Shin splints may start with a mild ache in the shins even aching while you lay in bed. The pain generally gets worse with activity and eases with rest. Pain may be at its worst when you first get up after sleeping. Just know that if you keep running or exercising because the pain eases a little after you are warmed up and have been running for awhile you are making matters worse. Your pain may progress to become quite sharp and may focus down to a very small area of the tibia bone. If this happens, you may have a stress fracture developing due to the overuse a more serious problem.

WHAT HELPS…

Rest plays a key role in decreasing the pain and tenderness. People with this problem are encouraged to stop doing the activity that caused the problem at least until the symptoms are under control.

Having appropriate, well-fitted shoes with good shock absorption and good support for pronation. Insoles will generally help provide you with more comfort as well. Arch supports are a very effective way to help eliminate the pain from shin splints and help prevent recurrence. Good arch supports can be as simple as properly fit over-the-counter insoles. More specific treatment may include full custom inserts precisely fit to your feet for support and comfort.

Additional treatments which may be recommended by your physician include cold packs, anti-inflammatory medications, taping, physiotherapy, and stretching exercises for the calf muscles.

What is Pronation?

PRONATION is the flattening out and elongation of the arches. It allows the foot to roll inward when it hits the ground. A slight amount of pronation is normal and is necessary for our feet to absorb shock and adapt to the ground when we are walking or running.

OVER-PRONATION….

OVER-PRONATION is one of the most common causes of foot and leg pain. Over-pronation occurs because of a biomechanical (body movement) problem that in most cases we inherit from our parents. When the arch flattens and elongates excessively it causes the muscles and ligaments which hold the bones in our feet together to stretch. This stretching causes the tendons to become looser than normal and the joints to become more flexible at times when they should be held tightly in place. With excessive pronation your weight does not come down equally across the entire foot, instead you come down mostly on the inner border of the foot. Without treatment further looseness in the foot occurs and the over-pronation becomes gradually worse.

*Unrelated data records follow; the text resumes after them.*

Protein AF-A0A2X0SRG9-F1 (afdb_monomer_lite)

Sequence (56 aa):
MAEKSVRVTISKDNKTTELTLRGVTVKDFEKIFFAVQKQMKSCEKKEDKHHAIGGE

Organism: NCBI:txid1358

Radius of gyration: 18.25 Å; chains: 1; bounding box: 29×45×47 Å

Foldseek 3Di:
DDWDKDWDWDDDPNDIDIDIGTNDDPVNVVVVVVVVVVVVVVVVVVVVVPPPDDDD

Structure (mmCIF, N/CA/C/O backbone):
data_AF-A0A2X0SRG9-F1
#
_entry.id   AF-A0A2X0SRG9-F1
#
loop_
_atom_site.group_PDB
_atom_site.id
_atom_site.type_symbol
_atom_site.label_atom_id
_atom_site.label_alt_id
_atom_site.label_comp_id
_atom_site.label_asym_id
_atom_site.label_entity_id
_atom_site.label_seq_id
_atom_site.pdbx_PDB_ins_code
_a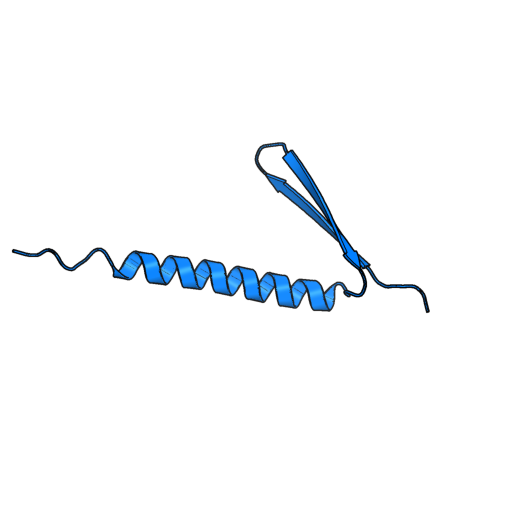tom_site.Cartn_x
_atom_site.Cartn_y
_atom_site.Cartn_z
_atom_site.occupancy
_atom_site.B_iso_or_equiv
_atom_site.auth_seq_id
_atom_site.auth_comp_id
_atom_site.auth_asym_id
_atom_site.auth_atom_id
_atom_site.pdbx_PDB_model_num
ATOM 1 N N . MET A 1 1 ? -15.211 11.968 16.535 1.00 70.06 1 MET A N 1
ATOM 2 C CA . MET A 1 1 ? -13.985 11.137 16.490 1.00 70.06 1 MET A CA 1
ATOM 3 C C . MET A 1 1 ? -13.130 11.631 15.334 1.00 70.06 1 MET A C 1
ATOM 5 O O . MET A 1 1 ? -13.710 11.948 14.305 1.00 70.06 1 MET A O 1
ATOM 9 N N . ALA A 1 2 ? -11.810 11.760 15.499 1.00 82.62 2 ALA A N 1
ATOM 10 C CA . ALA A 1 2 ? -10.931 12.172 14.401 1.00 82.62 2 ALA A CA 1
ATOM 11 C C . ALA A 1 2 ? -10.839 11.059 13.341 1.00 82.62 2 ALA A C 1
ATOM 13 O O . ALA A 1 2 ? -10.763 9.879 13.696 1.00 82.62 2 ALA A O 1
ATOM 14 N N . GLU A 1 3 ? -10.867 11.430 12.058 1.00 86.75 3 GLU A N 1
ATOM 15 C CA . GLU A 1 3 ? -10.650 10.489 10.956 1.00 86.75 3 GLU A CA 1
ATOM 16 C C . GLU A 1 3 ? -9.246 9.881 11.074 1.00 86.75 3 GLU A C 1
ATOM 18 O O . GLU A 1 3 ? -8.261 10.594 11.269 1.00 86.75 3 GLU A O 1
ATOM 23 N N . LYS A 1 4 ? -9.154 8.551 10.982 1.00 91.25 4 LYS A N 1
ATOM 24 C CA . LYS A 1 4 ? -7.866 7.851 10.952 1.00 91.25 4 LYS A CA 1
ATOM 25 C C . LYS A 1 4 ? -7.350 7.806 9.520 1.00 91.25 4 LYS A C 1
ATOM 27 O O . LYS A 1 4 ? -8.120 7.560 8.594 1.00 91.25 4 LYS A O 1
ATOM 32 N N . SER A 1 5 ? -6.048 7.986 9.349 1.00 93.75 5 SER A N 1
ATOM 33 C CA . SER A 1 5 ? -5.395 7.858 8.050 1.00 93.75 5 SER A CA 1
ATOM 34 C C . SER A 1 5 ? -3.998 7.266 8.177 1.00 93.75 5 SER A C 1
ATOM 36 O O . SER A 1 5 ? -3.337 7.448 9.200 1.00 93.75 5 SER A O 1
ATOM 38 N N . VAL A 1 6 ? -3.529 6.626 7.109 1.00 94.19 6 VAL A N 1
ATOM 39 C CA . VAL A 1 6 ? -2.159 6.121 6.964 1.00 94.19 6 VAL A CA 1
ATOM 40 C C . VAL A 1 6 ? -1.478 6.868 5.819 1.00 94.19 6 VAL A C 1
ATOM 42 O O . VAL A 1 6 ? -2.034 6.947 4.725 1.00 94.19 6 VAL A O 1
ATOM 45 N N . ARG A 1 7 ? -0.275 7.401 6.056 1.00 94.69 7 ARG A N 1
ATOM 46 C CA . ARG A 1 7 ? 0.597 7.951 5.007 1.00 94.69 7 ARG A CA 1
ATOM 47 C C . ARG A 1 7 ? 1.582 6.871 4.576 1.00 94.69 7 ARG A C 1
ATOM 49 O O . ARG A 1 7 ? 2.248 6.275 5.418 1.00 94.69 7 ARG A O 1
ATOM 56 N N . VAL A 1 8 ? 1.656 6.626 3.276 1.00 92.81 8 VAL A N 1
ATOM 57 C CA . VAL A 1 8 ? 2.542 5.645 2.652 1.00 92.81 8 VAL A CA 1
ATOM 58 C C . VAL A 1 8 ? 3.484 6.391 1.722 1.00 92.81 8 VAL A C 1
ATOM 60 O O . VAL A 1 8 ? 3.040 7.136 0.850 1.00 92.81 8 VAL A O 1
ATOM 63 N N . THR A 1 9 ? 4.780 6.171 1.896 1.00 94.75 9 THR A N 1
ATOM 64 C CA . THR A 1 9 ? 5.827 6.753 1.057 1.00 94.75 9 THR A CA 1
ATOM 65 C C . THR A 1 9 ? 6.498 5.628 0.282 1.00 94.75 9 THR A C 1
ATOM 67 O O . THR A 1 9 ? 6.982 4.665 0.872 1.00 94.75 9 THR A O 1
ATOM 70 N N . ILE A 1 10 ? 6.500 5.734 -1.043 1.00 93.44 10 ILE A N 1
ATOM 71 C CA . ILE A 1 10 ? 7.081 4.751 -1.957 1.00 93.44 10 ILE A CA 1
ATOM 72 C C . ILE A 1 10 ? 8.226 5.431 -2.693 1.00 93.44 10 ILE A C 1
ATOM 74 O O . ILE A 1 10 ? 7.997 6.378 -3.442 1.00 93.44 10 ILE A O 1
ATOM 78 N N . SER A 1 11 ? 9.446 4.936 -2.509 1.00 95.25 11 SER A N 1
ATOM 79 C CA . SER A 1 11 ? 10.629 5.447 -3.203 1.00 95.25 11 SER A CA 1
ATOM 80 C C . SER A 1 11 ? 11.146 4.411 -4.194 1.00 95.25 11 SER A C 1
ATOM 82 O O . SER A 1 11 ? 11.422 3.272 -3.820 1.00 95.25 11 SER A O 1
ATOM 84 N N . LYS A 1 12 ? 11.269 4.804 -5.463 1.00 94.06 12 LYS A N 1
ATOM 85 C CA . LYS A 1 12 ? 11.814 3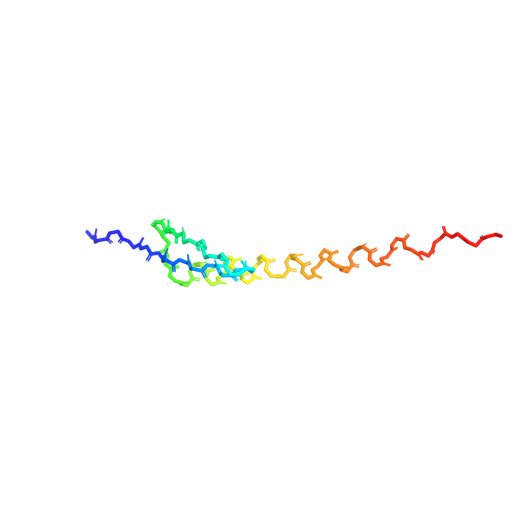.975 -6.540 1.00 94.06 12 LYS A CA 1
ATOM 86 C C . LYS A 1 12 ? 12.531 4.858 -7.560 1.00 94.06 12 LYS A C 1
ATOM 88 O O . LYS A 1 12 ? 11.992 5.885 -7.955 1.00 94.06 12 LYS A O 1
ATOM 93 N N . ASP A 1 13 ? 13.732 4.463 -7.982 1.00 93.12 13 ASP A N 1
ATOM 94 C CA . ASP A 1 13 ? 14.514 5.161 -9.018 1.00 93.12 13 ASP A CA 1
ATOM 95 C C . ASP A 1 13 ? 14.670 6.674 -8.746 1.00 93.12 13 ASP A C 1
ATOM 97 O O . ASP A 1 13 ? 14.404 7.509 -9.610 1.00 93.12 13 ASP A O 1
ATOM 101 N N . ASN A 1 14 ? 15.036 7.040 -7.509 1.00 90.94 14 ASN A N 1
ATOM 102 C CA . ASN A 1 14 ? 15.136 8.427 -7.015 1.00 90.94 14 ASN A CA 1
ATOM 103 C C . ASN A 1 14 ? 13.840 9.257 -7.095 1.00 90.94 14 ASN A C 1
ATOM 105 O O . ASN A 1 14 ? 13.859 10.463 -6.852 1.00 90.94 14 ASN A O 1
ATOM 109 N N . LYS A 1 15 ? 12.703 8.628 -7.399 1.00 94.88 15 LYS A N 1
ATOM 110 C CA . LYS A 1 15 ? 11.378 9.240 -7.346 1.00 94.88 15 LYS A CA 1
ATOM 111 C C . LYS A 1 15 ? 10.664 8.762 -6.093 1.00 94.88 15 LYS A C 1
ATOM 113 O O . LYS A 1 15 ? 10.612 7.567 -5.812 1.00 94.88 15 LYS A O 1
ATOM 118 N N . THR A 1 16 ? 10.078 9.703 -5.366 1.00 96.44 16 THR A N 1
ATOM 119 C CA . THR A 1 16 ? 9.251 9.415 -4.195 1.00 96.44 16 THR A CA 1
ATOM 120 C C . THR A 1 16 ? 7.805 9.758 -4.514 1.00 96.44 16 THR A C 1
ATOM 122 O O . THR A 1 16 ? 7.508 10.856 -4.973 1.00 96.44 16 THR A O 1
ATOM 125 N N . THR A 1 17 ? 6.908 8.804 -4.285 1.00 95.44 17 THR A N 1
ATOM 126 C CA . THR A 1 17 ? 5.457 8.976 -4.372 1.00 95.44 17 THR A CA 1
ATOM 127 C C . THR A 1 17 ? 4.870 8.864 -2.977 1.00 95.44 17 THR A C 1
ATOM 129 O O . THR A 1 17 ? 5.199 7.941 -2.233 1.00 95.44 17 THR A O 1
ATOM 132 N N . GLU A 1 18 ? 3.988 9.790 -2.623 1.00 96.56 18 GLU A N 1
ATOM 133 C CA . GLU A 1 18 ? 3.318 9.806 -1.328 1.00 96.56 18 GLU A CA 1
ATOM 134 C C . GLU A 1 18 ? 1.818 9.600 -1.503 1.00 96.56 18 GLU A C 1
ATOM 136 O O . GLU A 1 18 ? 1.187 10.206 -2.368 1.00 96.56 18 GLU A O 1
ATOM 141 N N . LEU A 1 19 ? 1.246 8.728 -0.679 1.00 94.12 19 LEU A N 1
ATOM 142 C CA . LEU A 1 19 ? -0.158 8.340 -0.717 1.00 94.12 19 LEU A CA 1
ATOM 143 C C . LEU A 1 19 ? -0.739 8.481 0.689 1.00 94.12 19 LEU A C 1
ATOM 145 O O . LEU A 1 19 ? -0.131 8.035 1.661 1.00 94.12 19 LEU A O 1
ATOM 149 N N . THR A 1 20 ? -1.937 9.049 0.800 1.00 94.44 20 THR A N 1
ATOM 150 C CA . THR A 1 20 ? -2.670 9.119 2.071 1.00 94.44 20 THR A CA 1
ATOM 151 C C . THR A 1 20 ? -3.946 8.302 1.961 1.00 94.44 20 THR A C 1
ATOM 153 O O . THR A 1 20 ? -4.860 8.651 1.217 1.00 94.44 20 THR A O 1
ATOM 156 N N . LEU A 1 21 ? -4.016 7.221 2.730 1.00 92.00 21 LEU A N 1
ATOM 157 C CA . LEU A 1 21 ? -5.173 6.341 2.831 1.00 92.00 21 LEU A CA 1
ATOM 158 C C . LEU A 1 21 ? -6.044 6.814 3.995 1.00 92.00 21 LEU A C 1
ATOM 160 O O . LEU A 1 21 ? -5.642 6.707 5.153 1.00 92.00 21 LEU A O 1
ATOM 164 N N . ARG A 1 22 ? -7.223 7.360 3.693 1.00 94.31 22 ARG A N 1
ATOM 165 C CA . ARG A 1 22 ? -8.198 7.826 4.694 1.00 94.31 22 ARG A CA 1
ATOM 166 C C . ARG A 1 22 ? -9.132 6.702 5.123 1.00 94.31 22 ARG A C 1
ATOM 168 O O . ARG A 1 22 ? -9.425 5.811 4.334 1.00 94.31 22 ARG A O 1
ATOM 175 N N . GLY A 1 23 ? -9.599 6.743 6.367 1.00 92.38 23 GLY A N 1
ATOM 176 C CA . GLY A 1 23 ? -10.495 5.729 6.933 1.00 92.38 23 GLY A CA 1
ATOM 177 C C . GLY A 1 23 ? -9.828 4.375 7.196 1.00 92.38 23 GLY A C 1
ATOM 178 O O . GLY A 1 23 ? -10.510 3.410 7.526 1.00 92.38 23 GLY A O 1
ATOM 179 N N . VAL A 1 24 ? -8.503 4.297 7.066 1.00 90.50 24 VAL A N 1
ATOM 180 C CA . VAL A 1 24 ? -7.714 3.070 7.209 1.00 90.50 24 VAL A CA 1
ATOM 181 C C . VAL A 1 24 ? -6.836 3.191 8.448 1.00 90.50 24 VAL A C 1
ATOM 183 O O . VAL A 1 24 ? -6.264 4.249 8.720 1.00 90.50 24 VAL A O 1
ATOM 186 N N . THR A 1 25 ? -6.723 2.108 9.217 1.00 92.75 25 THR A N 1
ATOM 187 C CA . THR A 1 25 ? -5.741 2.022 10.303 1.00 92.75 25 THR A CA 1
ATOM 188 C C . THR A 1 25 ? -4.448 1.383 9.811 1.00 92.75 25 THR A C 1
ATOM 190 O O . THR A 1 25 ? -4.442 0.645 8.828 1.00 92.75 25 THR A O 1
ATOM 193 N N . VAL A 1 26 ? -3.344 1.603 10.528 1.00 90.81 26 VAL A N 1
ATOM 194 C CA . VAL A 1 26 ? -2.058 0.951 10.216 1.00 90.81 26 VAL A CA 1
ATOM 195 C C . VAL A 1 26 ? -2.220 -0.573 10.119 1.00 90.81 26 VAL A C 1
ATOM 197 O O . VAL A 1 26 ? -1.740 -1.179 9.169 1.00 90.81 26 VAL A O 1
ATOM 200 N N . LYS A 1 27 ? -3.007 -1.176 11.019 1.00 92.38 27 LYS A N 1
ATOM 201 C CA . LYS A 1 27 ? -3.255 -2.625 11.048 1.00 92.38 27 LYS A CA 1
ATOM 202 C C . LYS A 1 27 ? -4.018 -3.138 9.823 1.00 92.38 27 LYS A C 1
ATOM 204 O O . LYS A 1 27 ? -3.797 -4.265 9.384 1.00 92.38 27 LYS A O 1
ATOM 209 N N . ASP A 1 28 ? -4.937 -2.342 9.282 1.00 91.94 28 ASP A N 1
ATOM 210 C CA . ASP A 1 28 ? -5.652 -2.689 8.049 1.00 91.94 28 ASP A CA 1
ATOM 211 C C . ASP A 1 28 ? -4.712 -2.602 6.842 1.00 91.94 28 ASP A C 1
ATOM 213 O O . ASP A 1 28 ? -4.700 -3.501 5.999 1.00 91.94 28 ASP A O 1
ATOM 217 N N . PHE A 1 29 ? -3.863 -1.570 6.806 1.00 92.19 29 PHE A N 1
ATOM 218 C CA . PHE A 1 29 ? -2.840 -1.417 5.776 1.00 92.19 29 PHE A CA 1
ATOM 219 C C . PHE A 1 29 ? -1.842 -2.585 5.768 1.00 92.19 29 PHE A C 1
ATOM 221 O O . PHE A 1 29 ? -1.569 -3.130 4.702 1.00 92.19 29 PHE A O 1
ATOM 228 N N . GLU A 1 30 ? -1.357 -3.036 6.929 1.00 93.31 30 GLU A N 1
ATOM 229 C CA . GLU A 1 30 ? -0.446 -4.189 7.033 1.00 93.31 30 GLU A CA 1
ATOM 230 C C . GLU A 1 30 ? -1.041 -5.465 6.418 1.00 93.31 30 GLU A C 1
ATOM 232 O O . GLU A 1 30 ? -0.359 -6.192 5.692 1.00 93.31 30 GLU A O 1
ATOM 237 N N . LYS A 1 31 ? -2.334 -5.725 6.652 1.00 93.38 31 LYS A N 1
ATOM 238 C CA . LYS A 1 31 ? -3.034 -6.879 6.064 1.00 93.38 31 LYS A CA 1
ATOM 239 C C . LYS A 1 31 ? -3.132 -6.773 4.544 1.00 93.38 31 LYS A C 1
ATOM 241 O O . LYS A 1 31 ? -2.897 -7.765 3.854 1.00 93.38 31 LYS A O 1
ATOM 246 N N . ILE A 1 32 ? -3.473 -5.588 4.029 1.00 90.12 32 ILE A N 1
ATOM 247 C CA . ILE A 1 32 ? -3.541 -5.324 2.585 1.00 90.12 32 ILE A CA 1
ATOM 248 C C . ILE A 1 32 ? -2.158 -5.520 1.960 1.00 90.12 32 ILE A C 1
ATOM 250 O O . ILE A 1 32 ? -2.024 -6.254 0.983 1.00 90.12 32 ILE A O 1
ATOM 254 N N . PHE A 1 33 ? -1.121 -4.928 2.554 1.00 90.44 33 PHE A N 1
ATOM 255 C CA . PHE A 1 33 ? 0.254 -5.037 2.078 1.00 90.44 33 PHE A CA 1
ATOM 256 C C . PHE A 1 33 ? 0.725 -6.496 2.021 1.00 90.44 33 PHE A C 1
ATOM 258 O O . PHE A 1 33 ? 1.248 -6.939 0.997 1.00 90.44 33 PHE A O 1
ATOM 265 N N . PHE A 1 34 ? 0.469 -7.277 3.074 1.00 91.75 34 PHE A N 1
ATOM 266 C CA . PHE A 1 34 ? 0.810 -8.699 3.103 1.00 91.75 34 PHE A CA 1
ATOM 267 C C . PHE A 1 34 ? 0.060 -9.509 2.034 1.00 91.75 34 PHE A C 1
ATOM 269 O O . PHE A 1 34 ? 0.652 -10.363 1.368 1.00 91.75 34 PHE A O 1
ATOM 276 N N . ALA A 1 35 ? -1.234 -9.236 1.831 1.00 91.38 35 ALA A N 1
ATOM 277 C CA . ALA A 1 35 ? -2.030 -9.894 0.796 1.00 91.38 35 ALA A CA 1
ATOM 278 C C . ALA A 1 35 ? -1.490 -9.601 -0.615 1.00 91.38 35 ALA A C 1
ATOM 280 O O . ALA A 1 35 ? -1.338 -10.529 -1.414 1.00 91.38 35 ALA A O 1
ATOM 281 N N . VAL A 1 36 ? -1.130 -8.344 -0.895 1.00 89.88 36 VAL A N 1
ATOM 282 C CA . VAL A 1 36 ? -0.525 -7.925 -2.170 1.00 89.88 36 VAL A CA 1
ATOM 283 C C . VAL A 1 36 ? 0.834 -8.598 -2.378 1.00 89.88 36 VAL A C 1
ATOM 285 O O . VAL A 1 36 ? 1.060 -9.196 -3.429 1.00 89.88 36 VAL A O 1
ATOM 288 N N . GLN A 1 37 ? 1.712 -8.605 -1.366 1.00 89.62 37 GLN A N 1
ATOM 289 C CA . GLN A 1 37 ? 2.997 -9.312 -1.448 1.00 89.62 37 GLN A CA 1
ATOM 290 C C . GLN A 1 37 ? 2.822 -10.809 -1.733 1.00 89.62 37 GLN A C 1
ATOM 292 O O . GLN A 1 37 ? 3.557 -11.382 -2.539 1.00 89.62 37 GLN A O 1
ATOM 297 N N . LYS A 1 38 ? 1.851 -11.462 -1.082 1.00 88.94 38 LYS A N 1
ATOM 298 C CA . LYS A 1 38 ? 1.554 -12.881 -1.309 1.00 88.94 38 LYS A CA 1
ATOM 299 C C . LYS A 1 38 ? 1.054 -13.134 -2.733 1.00 88.94 38 LYS A C 1
ATOM 301 O O . LYS A 1 38 ? 1.444 -14.132 -3.336 1.00 88.94 38 LYS A O 1
ATOM 306 N N . GLN A 1 39 ? 0.211 -12.251 -3.267 1.00 85.00 39 GLN A N 1
ATOM 307 C CA . GLN A 1 39 ? -0.287 -12.352 -4.638 1.00 85.00 39 GLN A CA 1
ATOM 308 C C . GLN A 1 39 ? 0.847 -12.202 -5.658 1.00 85.00 39 GLN A C 1
ATOM 310 O O . GLN A 1 39 ? 0.951 -13.042 -6.548 1.00 85.00 39 GLN A O 1
ATOM 315 N N . MET A 1 40 ? 1.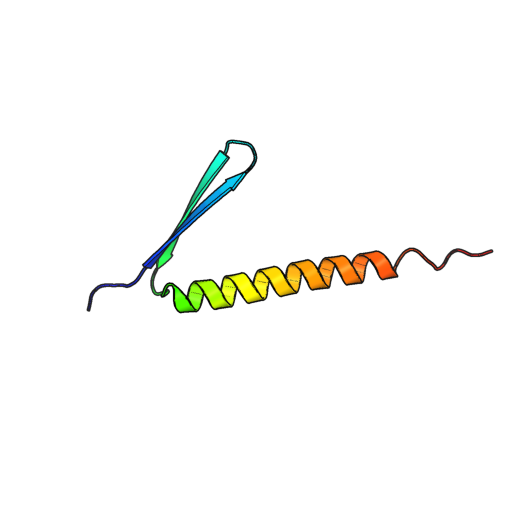725 -11.206 -5.491 1.00 85.38 40 MET A N 1
ATOM 316 C CA . MET A 1 40 ? 2.882 -10.992 -6.371 1.00 85.38 40 MET A CA 1
ATOM 317 C C . MET A 1 40 ? 3.785 -12.232 -6.415 1.00 85.38 40 MET A C 1
ATOM 319 O O . MET A 1 40 ? 3.996 -12.797 -7.485 1.00 85.38 40 MET A O 1
ATOM 323 N N . LYS A 1 41 ? 4.164 -12.764 -5.245 1.00 78.50 41 LYS A N 1
ATOM 324 C CA . LYS A 1 41 ? 4.961 -14.001 -5.138 1.00 78.50 41 LYS A CA 1
ATOM 325 C C . LYS A 1 41 ? 4.274 -15.231 -5.732 1.00 78.50 41 LYS A C 1
ATOM 327 O O . LYS A 1 41 ? 4.930 -16.169 -6.179 1.00 78.50 41 LYS A O 1
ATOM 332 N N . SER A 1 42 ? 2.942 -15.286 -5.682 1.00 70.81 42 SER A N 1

Over-pronation can be the underlying cause of many different conditions such as arch pain, shin splints, ankle pain, plantar fasciitis, knee pain, bunions, flat foot and corns and calluses.

WHAT HELPS….

Having appropriate well-fitted shoes with good support. Insoles will help provide you with more comfort. Your shoes should have enough support to help control your individual amount of over-pronation.

Because excessive pronation is a result of a biomechanical (body movement) problem, it can be effectively controlled with the use of arch supports. Good arch supports can be as simple as properly fit over-the-counter insoles. More specific treatment may include full custom inserts precisely fit to your feet for support and comfort.

Additional treatments which may be recommended by your physician if your problem is severe include an ankle/foot brace or custom-made shoes.